PFA for your reference.



Also as per this document : Accelerating Inference in TensorFlow with TensorRT User Guide - NVIDIA Docs - TensorFlow memory configurations can be used for TensorRT Inferencing, even after using those configurations there is no improvement. what could be the reason?
I even tried reducing workspace bytes while conversion, but there is no memory optimization.

Hi,

The calculation is in FP16 format but the input/output keeps FP32 since this is easy for users to feed or read the data.
A format convert layer will be added by default to handle the conversion.

Thanks.

okay, Thanks for the quick reply.
I still do not see any performance improvement, will check for few trials and get back to you if required.

Hi,

It looks like the accelerated ratio of fp32 and fp16 seems to be identical.

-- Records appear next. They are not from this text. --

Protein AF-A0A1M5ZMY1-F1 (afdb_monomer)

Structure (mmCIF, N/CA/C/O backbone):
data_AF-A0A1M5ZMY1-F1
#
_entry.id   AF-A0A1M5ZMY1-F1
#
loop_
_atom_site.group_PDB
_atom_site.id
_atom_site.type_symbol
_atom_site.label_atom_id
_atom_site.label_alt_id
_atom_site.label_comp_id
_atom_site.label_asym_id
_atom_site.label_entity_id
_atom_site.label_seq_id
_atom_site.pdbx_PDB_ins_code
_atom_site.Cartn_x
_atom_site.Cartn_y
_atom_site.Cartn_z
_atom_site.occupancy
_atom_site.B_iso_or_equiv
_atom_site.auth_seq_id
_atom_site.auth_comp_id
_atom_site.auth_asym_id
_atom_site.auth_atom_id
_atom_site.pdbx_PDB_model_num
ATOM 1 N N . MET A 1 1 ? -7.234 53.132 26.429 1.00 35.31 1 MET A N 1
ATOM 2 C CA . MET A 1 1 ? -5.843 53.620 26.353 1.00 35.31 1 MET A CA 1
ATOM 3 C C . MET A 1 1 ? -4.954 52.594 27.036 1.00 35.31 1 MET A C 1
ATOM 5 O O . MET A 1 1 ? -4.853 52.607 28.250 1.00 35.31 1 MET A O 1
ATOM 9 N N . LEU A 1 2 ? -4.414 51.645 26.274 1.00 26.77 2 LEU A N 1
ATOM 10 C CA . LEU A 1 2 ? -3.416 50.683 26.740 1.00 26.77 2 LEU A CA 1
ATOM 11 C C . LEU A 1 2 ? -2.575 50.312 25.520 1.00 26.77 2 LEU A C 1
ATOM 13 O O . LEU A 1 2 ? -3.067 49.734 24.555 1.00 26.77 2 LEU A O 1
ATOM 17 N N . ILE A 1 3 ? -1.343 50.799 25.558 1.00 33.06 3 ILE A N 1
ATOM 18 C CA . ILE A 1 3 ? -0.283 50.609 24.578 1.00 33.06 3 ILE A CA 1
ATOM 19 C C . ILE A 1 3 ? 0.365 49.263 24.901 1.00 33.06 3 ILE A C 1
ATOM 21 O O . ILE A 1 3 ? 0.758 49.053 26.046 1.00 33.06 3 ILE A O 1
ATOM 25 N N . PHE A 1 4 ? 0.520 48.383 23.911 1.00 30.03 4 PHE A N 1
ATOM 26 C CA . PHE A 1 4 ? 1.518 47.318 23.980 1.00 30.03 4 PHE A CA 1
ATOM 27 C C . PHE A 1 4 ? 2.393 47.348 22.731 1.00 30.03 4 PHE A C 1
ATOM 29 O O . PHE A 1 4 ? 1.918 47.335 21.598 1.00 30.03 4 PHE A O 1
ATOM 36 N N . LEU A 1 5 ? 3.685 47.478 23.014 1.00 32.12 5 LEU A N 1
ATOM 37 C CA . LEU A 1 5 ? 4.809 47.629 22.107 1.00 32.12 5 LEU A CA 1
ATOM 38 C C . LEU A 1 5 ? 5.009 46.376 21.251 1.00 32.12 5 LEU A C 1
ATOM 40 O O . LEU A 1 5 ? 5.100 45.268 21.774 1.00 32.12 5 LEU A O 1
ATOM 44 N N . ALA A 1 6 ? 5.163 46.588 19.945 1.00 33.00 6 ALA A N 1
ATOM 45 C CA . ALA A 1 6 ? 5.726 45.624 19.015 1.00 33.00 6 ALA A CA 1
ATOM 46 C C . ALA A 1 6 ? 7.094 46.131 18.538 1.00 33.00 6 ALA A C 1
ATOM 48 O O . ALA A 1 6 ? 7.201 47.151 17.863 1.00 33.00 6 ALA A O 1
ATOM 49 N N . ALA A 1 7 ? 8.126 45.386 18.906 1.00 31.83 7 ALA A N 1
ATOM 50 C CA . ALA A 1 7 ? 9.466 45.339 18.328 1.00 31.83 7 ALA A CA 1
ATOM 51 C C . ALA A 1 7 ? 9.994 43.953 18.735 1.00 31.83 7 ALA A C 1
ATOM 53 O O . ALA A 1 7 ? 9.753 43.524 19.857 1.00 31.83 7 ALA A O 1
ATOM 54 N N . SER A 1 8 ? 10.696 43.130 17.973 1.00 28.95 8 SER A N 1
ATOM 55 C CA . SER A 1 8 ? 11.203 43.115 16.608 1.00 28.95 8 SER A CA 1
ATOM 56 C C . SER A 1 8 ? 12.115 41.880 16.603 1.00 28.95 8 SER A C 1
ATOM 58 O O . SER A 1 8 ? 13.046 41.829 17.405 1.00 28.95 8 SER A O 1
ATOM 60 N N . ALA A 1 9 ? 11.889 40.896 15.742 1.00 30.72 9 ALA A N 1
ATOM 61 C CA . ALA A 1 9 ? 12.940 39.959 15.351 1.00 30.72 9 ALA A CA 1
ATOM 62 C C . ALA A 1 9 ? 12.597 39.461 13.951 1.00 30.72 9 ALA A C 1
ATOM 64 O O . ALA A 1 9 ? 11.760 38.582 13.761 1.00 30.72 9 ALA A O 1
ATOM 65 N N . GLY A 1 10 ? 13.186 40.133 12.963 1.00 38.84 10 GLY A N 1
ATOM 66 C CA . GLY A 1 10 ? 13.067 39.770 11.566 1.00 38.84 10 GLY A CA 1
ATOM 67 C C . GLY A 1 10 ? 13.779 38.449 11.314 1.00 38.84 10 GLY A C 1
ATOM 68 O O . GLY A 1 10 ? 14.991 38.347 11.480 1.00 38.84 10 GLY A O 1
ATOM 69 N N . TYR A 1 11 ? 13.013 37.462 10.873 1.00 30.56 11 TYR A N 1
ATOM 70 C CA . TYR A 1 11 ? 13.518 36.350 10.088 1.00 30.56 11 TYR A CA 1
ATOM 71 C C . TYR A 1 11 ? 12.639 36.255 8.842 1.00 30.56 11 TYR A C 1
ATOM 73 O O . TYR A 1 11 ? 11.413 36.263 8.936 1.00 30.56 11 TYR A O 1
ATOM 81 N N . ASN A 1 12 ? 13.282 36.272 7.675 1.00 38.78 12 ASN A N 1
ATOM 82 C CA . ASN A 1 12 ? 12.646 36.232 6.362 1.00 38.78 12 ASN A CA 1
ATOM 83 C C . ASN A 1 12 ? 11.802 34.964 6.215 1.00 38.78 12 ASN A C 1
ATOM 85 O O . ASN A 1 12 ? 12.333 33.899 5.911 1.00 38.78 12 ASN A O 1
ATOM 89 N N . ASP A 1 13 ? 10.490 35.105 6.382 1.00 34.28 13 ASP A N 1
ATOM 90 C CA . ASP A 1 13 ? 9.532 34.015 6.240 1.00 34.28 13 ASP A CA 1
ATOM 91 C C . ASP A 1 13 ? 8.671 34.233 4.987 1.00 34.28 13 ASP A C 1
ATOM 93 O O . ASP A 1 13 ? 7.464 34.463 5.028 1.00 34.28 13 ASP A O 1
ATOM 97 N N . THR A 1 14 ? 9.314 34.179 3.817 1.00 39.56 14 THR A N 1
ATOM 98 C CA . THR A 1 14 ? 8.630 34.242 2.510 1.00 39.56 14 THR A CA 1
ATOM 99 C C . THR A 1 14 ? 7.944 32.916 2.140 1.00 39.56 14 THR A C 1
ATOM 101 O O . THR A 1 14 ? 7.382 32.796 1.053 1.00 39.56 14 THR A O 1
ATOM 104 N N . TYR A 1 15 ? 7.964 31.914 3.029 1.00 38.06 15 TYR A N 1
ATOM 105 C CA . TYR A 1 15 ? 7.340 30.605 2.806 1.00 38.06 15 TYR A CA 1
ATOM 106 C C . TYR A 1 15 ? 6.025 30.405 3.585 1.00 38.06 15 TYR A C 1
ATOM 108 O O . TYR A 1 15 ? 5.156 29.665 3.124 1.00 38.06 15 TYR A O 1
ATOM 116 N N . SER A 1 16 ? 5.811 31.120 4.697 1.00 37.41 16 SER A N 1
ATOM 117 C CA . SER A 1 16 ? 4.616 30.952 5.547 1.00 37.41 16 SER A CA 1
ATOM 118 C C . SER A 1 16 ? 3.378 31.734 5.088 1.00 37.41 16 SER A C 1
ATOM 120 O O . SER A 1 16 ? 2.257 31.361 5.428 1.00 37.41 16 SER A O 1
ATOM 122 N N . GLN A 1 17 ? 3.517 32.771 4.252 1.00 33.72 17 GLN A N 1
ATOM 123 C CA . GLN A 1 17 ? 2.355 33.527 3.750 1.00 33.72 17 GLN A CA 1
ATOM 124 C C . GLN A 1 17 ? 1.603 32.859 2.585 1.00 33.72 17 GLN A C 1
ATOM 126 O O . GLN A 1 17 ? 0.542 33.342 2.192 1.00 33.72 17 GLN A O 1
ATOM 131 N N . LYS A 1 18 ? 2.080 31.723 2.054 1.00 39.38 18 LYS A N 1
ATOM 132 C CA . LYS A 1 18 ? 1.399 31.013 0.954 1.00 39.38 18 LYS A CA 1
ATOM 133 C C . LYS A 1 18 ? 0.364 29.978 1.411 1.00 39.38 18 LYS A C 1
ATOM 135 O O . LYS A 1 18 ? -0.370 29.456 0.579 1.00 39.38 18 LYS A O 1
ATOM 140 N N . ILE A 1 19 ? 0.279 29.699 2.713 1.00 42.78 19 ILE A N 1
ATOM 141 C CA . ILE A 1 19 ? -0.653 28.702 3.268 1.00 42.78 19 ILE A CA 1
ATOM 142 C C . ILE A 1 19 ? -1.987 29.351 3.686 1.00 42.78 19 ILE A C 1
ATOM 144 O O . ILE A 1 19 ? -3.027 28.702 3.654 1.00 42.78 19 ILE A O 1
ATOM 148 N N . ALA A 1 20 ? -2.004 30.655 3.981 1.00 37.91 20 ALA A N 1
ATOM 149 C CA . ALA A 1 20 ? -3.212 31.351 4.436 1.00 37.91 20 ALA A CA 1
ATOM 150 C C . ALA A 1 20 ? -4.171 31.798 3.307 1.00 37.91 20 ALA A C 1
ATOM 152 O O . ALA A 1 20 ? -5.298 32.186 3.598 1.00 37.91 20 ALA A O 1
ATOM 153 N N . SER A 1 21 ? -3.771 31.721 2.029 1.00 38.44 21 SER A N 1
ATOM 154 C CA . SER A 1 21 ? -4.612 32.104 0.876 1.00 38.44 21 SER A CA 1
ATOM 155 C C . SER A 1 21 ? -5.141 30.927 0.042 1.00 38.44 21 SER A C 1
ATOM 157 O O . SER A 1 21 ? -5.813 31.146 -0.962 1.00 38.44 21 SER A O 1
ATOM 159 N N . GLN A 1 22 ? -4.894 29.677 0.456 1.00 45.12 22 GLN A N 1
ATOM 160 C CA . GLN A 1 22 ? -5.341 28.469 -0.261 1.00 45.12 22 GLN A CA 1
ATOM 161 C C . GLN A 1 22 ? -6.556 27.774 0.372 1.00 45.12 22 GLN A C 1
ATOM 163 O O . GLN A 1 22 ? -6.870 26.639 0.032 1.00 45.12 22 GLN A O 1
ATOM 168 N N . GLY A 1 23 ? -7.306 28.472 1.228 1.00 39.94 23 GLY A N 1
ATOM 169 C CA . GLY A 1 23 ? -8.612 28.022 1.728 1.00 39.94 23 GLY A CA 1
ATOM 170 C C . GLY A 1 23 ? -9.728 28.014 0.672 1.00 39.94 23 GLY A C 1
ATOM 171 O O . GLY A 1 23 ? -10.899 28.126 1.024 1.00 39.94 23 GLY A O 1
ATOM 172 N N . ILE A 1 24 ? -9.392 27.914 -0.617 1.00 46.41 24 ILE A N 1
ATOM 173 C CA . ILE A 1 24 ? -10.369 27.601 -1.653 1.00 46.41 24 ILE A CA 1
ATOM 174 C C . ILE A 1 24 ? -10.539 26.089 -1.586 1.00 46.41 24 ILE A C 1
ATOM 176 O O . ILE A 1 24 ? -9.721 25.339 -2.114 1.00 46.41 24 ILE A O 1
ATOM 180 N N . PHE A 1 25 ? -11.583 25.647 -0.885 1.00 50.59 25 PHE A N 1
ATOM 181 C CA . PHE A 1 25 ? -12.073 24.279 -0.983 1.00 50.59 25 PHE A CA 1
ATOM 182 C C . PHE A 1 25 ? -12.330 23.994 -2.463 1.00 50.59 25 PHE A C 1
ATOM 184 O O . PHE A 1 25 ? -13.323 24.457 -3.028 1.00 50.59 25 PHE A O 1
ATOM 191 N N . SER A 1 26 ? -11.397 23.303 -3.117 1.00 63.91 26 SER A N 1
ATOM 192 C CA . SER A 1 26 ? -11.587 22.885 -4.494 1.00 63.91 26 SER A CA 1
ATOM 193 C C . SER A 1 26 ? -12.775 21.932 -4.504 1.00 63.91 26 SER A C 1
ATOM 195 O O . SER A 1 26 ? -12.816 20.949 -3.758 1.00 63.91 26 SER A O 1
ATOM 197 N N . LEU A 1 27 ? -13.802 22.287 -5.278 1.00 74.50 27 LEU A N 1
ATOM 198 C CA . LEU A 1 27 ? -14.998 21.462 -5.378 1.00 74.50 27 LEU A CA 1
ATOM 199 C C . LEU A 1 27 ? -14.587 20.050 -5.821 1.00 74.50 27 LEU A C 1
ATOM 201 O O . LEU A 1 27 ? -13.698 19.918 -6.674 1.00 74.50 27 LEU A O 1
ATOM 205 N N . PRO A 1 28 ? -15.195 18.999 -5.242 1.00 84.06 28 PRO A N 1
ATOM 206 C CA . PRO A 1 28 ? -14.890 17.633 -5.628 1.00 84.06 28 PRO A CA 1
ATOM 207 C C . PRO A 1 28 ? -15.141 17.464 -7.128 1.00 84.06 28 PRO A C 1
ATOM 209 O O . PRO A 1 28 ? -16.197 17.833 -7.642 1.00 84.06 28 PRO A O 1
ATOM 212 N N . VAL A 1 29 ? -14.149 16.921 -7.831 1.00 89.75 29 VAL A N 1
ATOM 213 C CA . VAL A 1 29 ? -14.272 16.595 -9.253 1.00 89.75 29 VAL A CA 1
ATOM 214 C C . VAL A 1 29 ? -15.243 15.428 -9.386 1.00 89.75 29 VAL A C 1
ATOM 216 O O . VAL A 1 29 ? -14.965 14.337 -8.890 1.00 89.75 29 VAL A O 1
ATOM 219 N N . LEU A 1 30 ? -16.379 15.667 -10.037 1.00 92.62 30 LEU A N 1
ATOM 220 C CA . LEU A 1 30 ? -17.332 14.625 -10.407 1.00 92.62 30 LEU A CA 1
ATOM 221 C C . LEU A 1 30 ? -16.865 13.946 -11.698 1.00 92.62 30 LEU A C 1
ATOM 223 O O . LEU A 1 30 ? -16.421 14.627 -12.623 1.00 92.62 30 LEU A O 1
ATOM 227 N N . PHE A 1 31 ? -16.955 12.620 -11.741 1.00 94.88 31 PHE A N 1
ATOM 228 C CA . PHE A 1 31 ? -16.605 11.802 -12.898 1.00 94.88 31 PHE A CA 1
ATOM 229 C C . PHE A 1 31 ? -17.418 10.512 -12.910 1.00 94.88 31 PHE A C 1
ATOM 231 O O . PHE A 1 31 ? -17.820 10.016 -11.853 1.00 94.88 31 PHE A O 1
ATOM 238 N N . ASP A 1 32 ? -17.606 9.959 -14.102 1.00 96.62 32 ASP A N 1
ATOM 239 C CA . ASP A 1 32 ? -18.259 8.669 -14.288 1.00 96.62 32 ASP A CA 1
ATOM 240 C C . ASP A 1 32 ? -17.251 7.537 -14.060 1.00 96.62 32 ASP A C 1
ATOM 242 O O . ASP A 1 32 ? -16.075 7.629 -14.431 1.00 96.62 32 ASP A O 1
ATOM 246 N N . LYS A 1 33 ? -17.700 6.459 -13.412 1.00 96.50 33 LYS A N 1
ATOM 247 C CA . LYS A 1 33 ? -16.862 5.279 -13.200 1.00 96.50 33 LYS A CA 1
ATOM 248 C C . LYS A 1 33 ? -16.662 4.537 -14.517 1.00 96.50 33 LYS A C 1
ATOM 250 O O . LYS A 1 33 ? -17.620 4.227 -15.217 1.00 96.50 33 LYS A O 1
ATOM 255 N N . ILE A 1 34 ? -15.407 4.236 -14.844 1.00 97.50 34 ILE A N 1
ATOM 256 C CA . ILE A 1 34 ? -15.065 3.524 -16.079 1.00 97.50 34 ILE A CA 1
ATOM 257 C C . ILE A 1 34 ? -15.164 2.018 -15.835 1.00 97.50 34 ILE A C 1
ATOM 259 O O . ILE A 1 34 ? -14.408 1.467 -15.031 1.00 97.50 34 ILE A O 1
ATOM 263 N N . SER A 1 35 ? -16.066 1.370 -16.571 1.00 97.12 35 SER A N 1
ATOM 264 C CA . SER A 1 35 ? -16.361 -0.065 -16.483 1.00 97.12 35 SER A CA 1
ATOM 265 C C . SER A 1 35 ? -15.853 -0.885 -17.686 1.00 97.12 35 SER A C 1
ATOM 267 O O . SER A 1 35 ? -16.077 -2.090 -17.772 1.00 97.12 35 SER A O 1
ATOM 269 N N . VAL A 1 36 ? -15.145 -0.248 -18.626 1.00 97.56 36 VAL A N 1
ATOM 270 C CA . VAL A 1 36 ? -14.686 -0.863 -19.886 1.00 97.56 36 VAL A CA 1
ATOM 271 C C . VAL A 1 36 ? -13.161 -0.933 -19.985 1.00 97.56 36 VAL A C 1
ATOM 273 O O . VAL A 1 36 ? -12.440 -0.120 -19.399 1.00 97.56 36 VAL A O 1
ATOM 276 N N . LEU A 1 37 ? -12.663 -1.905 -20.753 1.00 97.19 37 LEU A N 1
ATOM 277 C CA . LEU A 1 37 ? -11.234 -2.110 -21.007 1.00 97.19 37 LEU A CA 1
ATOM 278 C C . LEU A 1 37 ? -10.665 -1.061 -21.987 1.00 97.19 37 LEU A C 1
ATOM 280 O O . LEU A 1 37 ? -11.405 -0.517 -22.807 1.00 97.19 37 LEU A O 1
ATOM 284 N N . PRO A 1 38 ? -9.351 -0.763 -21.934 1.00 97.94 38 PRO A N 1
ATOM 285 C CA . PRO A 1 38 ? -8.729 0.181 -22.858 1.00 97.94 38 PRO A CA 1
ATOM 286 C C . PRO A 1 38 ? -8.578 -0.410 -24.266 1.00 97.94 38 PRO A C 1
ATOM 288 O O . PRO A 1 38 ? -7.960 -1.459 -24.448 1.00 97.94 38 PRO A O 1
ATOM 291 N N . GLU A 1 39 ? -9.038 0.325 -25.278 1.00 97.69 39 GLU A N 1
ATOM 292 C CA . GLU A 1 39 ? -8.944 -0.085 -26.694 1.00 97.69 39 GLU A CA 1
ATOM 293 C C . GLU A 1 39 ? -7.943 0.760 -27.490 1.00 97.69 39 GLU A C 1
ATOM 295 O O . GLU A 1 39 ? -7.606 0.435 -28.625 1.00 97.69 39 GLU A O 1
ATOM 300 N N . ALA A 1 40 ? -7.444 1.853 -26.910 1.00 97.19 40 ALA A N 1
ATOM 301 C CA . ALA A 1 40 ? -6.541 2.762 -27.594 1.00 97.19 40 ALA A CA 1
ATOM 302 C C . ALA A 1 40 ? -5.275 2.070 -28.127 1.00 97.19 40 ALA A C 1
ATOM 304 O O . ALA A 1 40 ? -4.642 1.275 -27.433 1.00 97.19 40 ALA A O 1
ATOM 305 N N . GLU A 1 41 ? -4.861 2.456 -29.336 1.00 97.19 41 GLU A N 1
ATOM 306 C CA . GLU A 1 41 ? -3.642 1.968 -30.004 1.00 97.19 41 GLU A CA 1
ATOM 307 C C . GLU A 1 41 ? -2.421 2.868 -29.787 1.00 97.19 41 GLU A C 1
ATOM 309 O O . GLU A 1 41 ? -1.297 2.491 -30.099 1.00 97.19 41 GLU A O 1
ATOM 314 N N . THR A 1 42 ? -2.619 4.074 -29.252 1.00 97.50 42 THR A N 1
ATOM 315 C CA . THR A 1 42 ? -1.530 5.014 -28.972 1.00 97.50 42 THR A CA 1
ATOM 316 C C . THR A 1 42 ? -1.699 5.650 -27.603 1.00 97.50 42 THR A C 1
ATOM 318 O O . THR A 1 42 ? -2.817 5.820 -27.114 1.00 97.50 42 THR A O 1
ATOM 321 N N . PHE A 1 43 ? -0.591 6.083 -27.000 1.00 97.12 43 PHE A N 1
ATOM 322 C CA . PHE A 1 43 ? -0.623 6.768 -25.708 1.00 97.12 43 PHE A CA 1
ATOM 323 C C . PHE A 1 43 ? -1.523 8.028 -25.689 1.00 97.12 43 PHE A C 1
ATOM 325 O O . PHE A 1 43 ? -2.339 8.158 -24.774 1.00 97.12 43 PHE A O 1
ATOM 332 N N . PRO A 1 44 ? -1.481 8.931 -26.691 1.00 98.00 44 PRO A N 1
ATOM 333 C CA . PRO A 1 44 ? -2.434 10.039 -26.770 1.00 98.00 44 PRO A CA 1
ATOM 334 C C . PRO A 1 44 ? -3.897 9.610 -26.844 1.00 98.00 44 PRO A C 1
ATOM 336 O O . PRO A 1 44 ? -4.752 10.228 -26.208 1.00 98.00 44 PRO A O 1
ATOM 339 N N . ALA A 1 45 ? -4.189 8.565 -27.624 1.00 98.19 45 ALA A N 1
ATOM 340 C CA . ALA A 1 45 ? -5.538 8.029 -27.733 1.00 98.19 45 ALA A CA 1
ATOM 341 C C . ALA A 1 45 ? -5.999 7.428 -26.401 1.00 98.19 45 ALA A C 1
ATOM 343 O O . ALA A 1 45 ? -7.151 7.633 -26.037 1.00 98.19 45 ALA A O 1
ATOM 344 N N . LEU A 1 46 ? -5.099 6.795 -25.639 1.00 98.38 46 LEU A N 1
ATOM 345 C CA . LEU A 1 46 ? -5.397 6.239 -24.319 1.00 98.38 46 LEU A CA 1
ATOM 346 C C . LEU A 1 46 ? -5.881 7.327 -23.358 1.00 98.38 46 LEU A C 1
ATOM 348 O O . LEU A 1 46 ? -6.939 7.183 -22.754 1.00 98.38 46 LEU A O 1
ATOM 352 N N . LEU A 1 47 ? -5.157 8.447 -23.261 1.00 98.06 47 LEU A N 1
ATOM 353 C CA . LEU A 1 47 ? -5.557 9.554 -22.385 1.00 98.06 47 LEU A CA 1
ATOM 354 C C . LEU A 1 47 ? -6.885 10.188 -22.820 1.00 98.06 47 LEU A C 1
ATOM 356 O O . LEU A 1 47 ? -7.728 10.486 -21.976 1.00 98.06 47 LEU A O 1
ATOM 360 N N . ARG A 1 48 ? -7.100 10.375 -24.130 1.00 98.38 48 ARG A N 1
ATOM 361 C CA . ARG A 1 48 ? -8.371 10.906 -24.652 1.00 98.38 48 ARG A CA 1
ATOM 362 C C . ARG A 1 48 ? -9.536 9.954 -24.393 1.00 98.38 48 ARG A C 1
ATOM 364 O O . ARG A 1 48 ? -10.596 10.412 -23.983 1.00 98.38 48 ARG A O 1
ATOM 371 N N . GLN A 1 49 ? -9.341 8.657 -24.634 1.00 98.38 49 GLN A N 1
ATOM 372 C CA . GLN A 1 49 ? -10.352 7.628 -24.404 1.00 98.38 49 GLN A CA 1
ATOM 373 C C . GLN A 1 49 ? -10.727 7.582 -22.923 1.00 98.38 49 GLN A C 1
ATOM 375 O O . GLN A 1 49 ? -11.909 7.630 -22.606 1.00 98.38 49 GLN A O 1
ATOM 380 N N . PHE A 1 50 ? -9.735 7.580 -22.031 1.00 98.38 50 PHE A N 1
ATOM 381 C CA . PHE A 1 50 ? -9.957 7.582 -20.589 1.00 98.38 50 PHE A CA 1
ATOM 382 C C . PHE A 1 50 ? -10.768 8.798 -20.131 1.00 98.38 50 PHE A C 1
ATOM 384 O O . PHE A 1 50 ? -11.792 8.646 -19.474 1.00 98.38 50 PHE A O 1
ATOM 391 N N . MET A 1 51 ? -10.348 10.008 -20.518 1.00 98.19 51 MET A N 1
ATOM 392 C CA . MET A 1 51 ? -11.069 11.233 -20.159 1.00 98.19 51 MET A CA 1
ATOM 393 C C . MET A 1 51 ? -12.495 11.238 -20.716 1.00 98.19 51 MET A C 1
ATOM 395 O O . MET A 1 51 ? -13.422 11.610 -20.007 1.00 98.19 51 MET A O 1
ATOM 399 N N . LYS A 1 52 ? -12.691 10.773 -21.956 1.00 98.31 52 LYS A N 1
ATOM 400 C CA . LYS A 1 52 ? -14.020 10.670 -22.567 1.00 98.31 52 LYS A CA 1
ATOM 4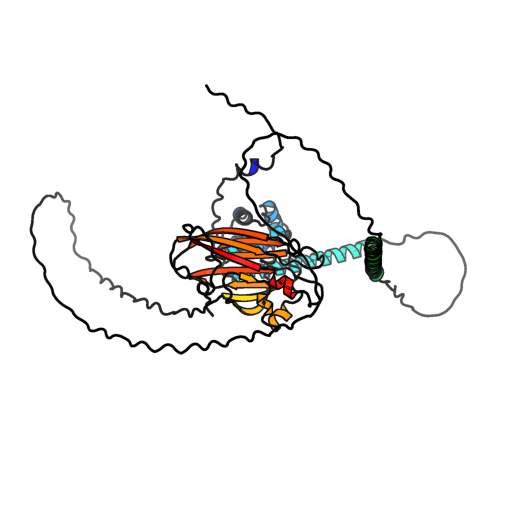01 C C . LYS A 1 52 ? -14.929 9.704 -21.802 1.00 98.31 52 LYS A C 1
ATOM 403 O O . LYS A 1 52 ? -16.080 10.041 -21.563 1.00 98.31 52 LYS A O 1
ATOM 408 N N . LEU A 1 53 ? -14.425 8.525 -21.435 1.00 97.94 53 LEU A N 1
ATOM 409 C CA . LEU A 1 53 ? -15.198 7.505 -20.719 1.00 97.94 53 LEU A CA 1
ATOM 410 C C . LEU A 1 53 ? -15.515 7.912 -19.279 1.00 97.94 53 LEU A C 1
ATOM 412 O O . LEU A 1 53 ? -16.603 7.625 -18.803 1.00 97.94 53 LEU A O 1
ATOM 416 N N . GLY A 1 54 ? -14.592 8.600 -18.605 1.00 97.56 54 GLY A N 1
ATOM 417 C CA . GLY A 1 54 ? -14.825 9.140 -17.264 1.00 97.56 54 GLY A CA 1
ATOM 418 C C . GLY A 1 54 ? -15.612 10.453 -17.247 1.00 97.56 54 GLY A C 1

Not sure if there are any dependencies or overhead in the TF-TRT.
Are you able to use pure TensorRT (like trtexec) so we can give it a further check?

Thanks.

Hi,
I have not explored trtexec as was getting proper results and improvement with FP32 optimized models, will explore trtexec once.

Hi,

Please give it a try and let us know the following.
Thanks.

This topic was automatically closed 14 days after the last reply. New replies are no longer allowed.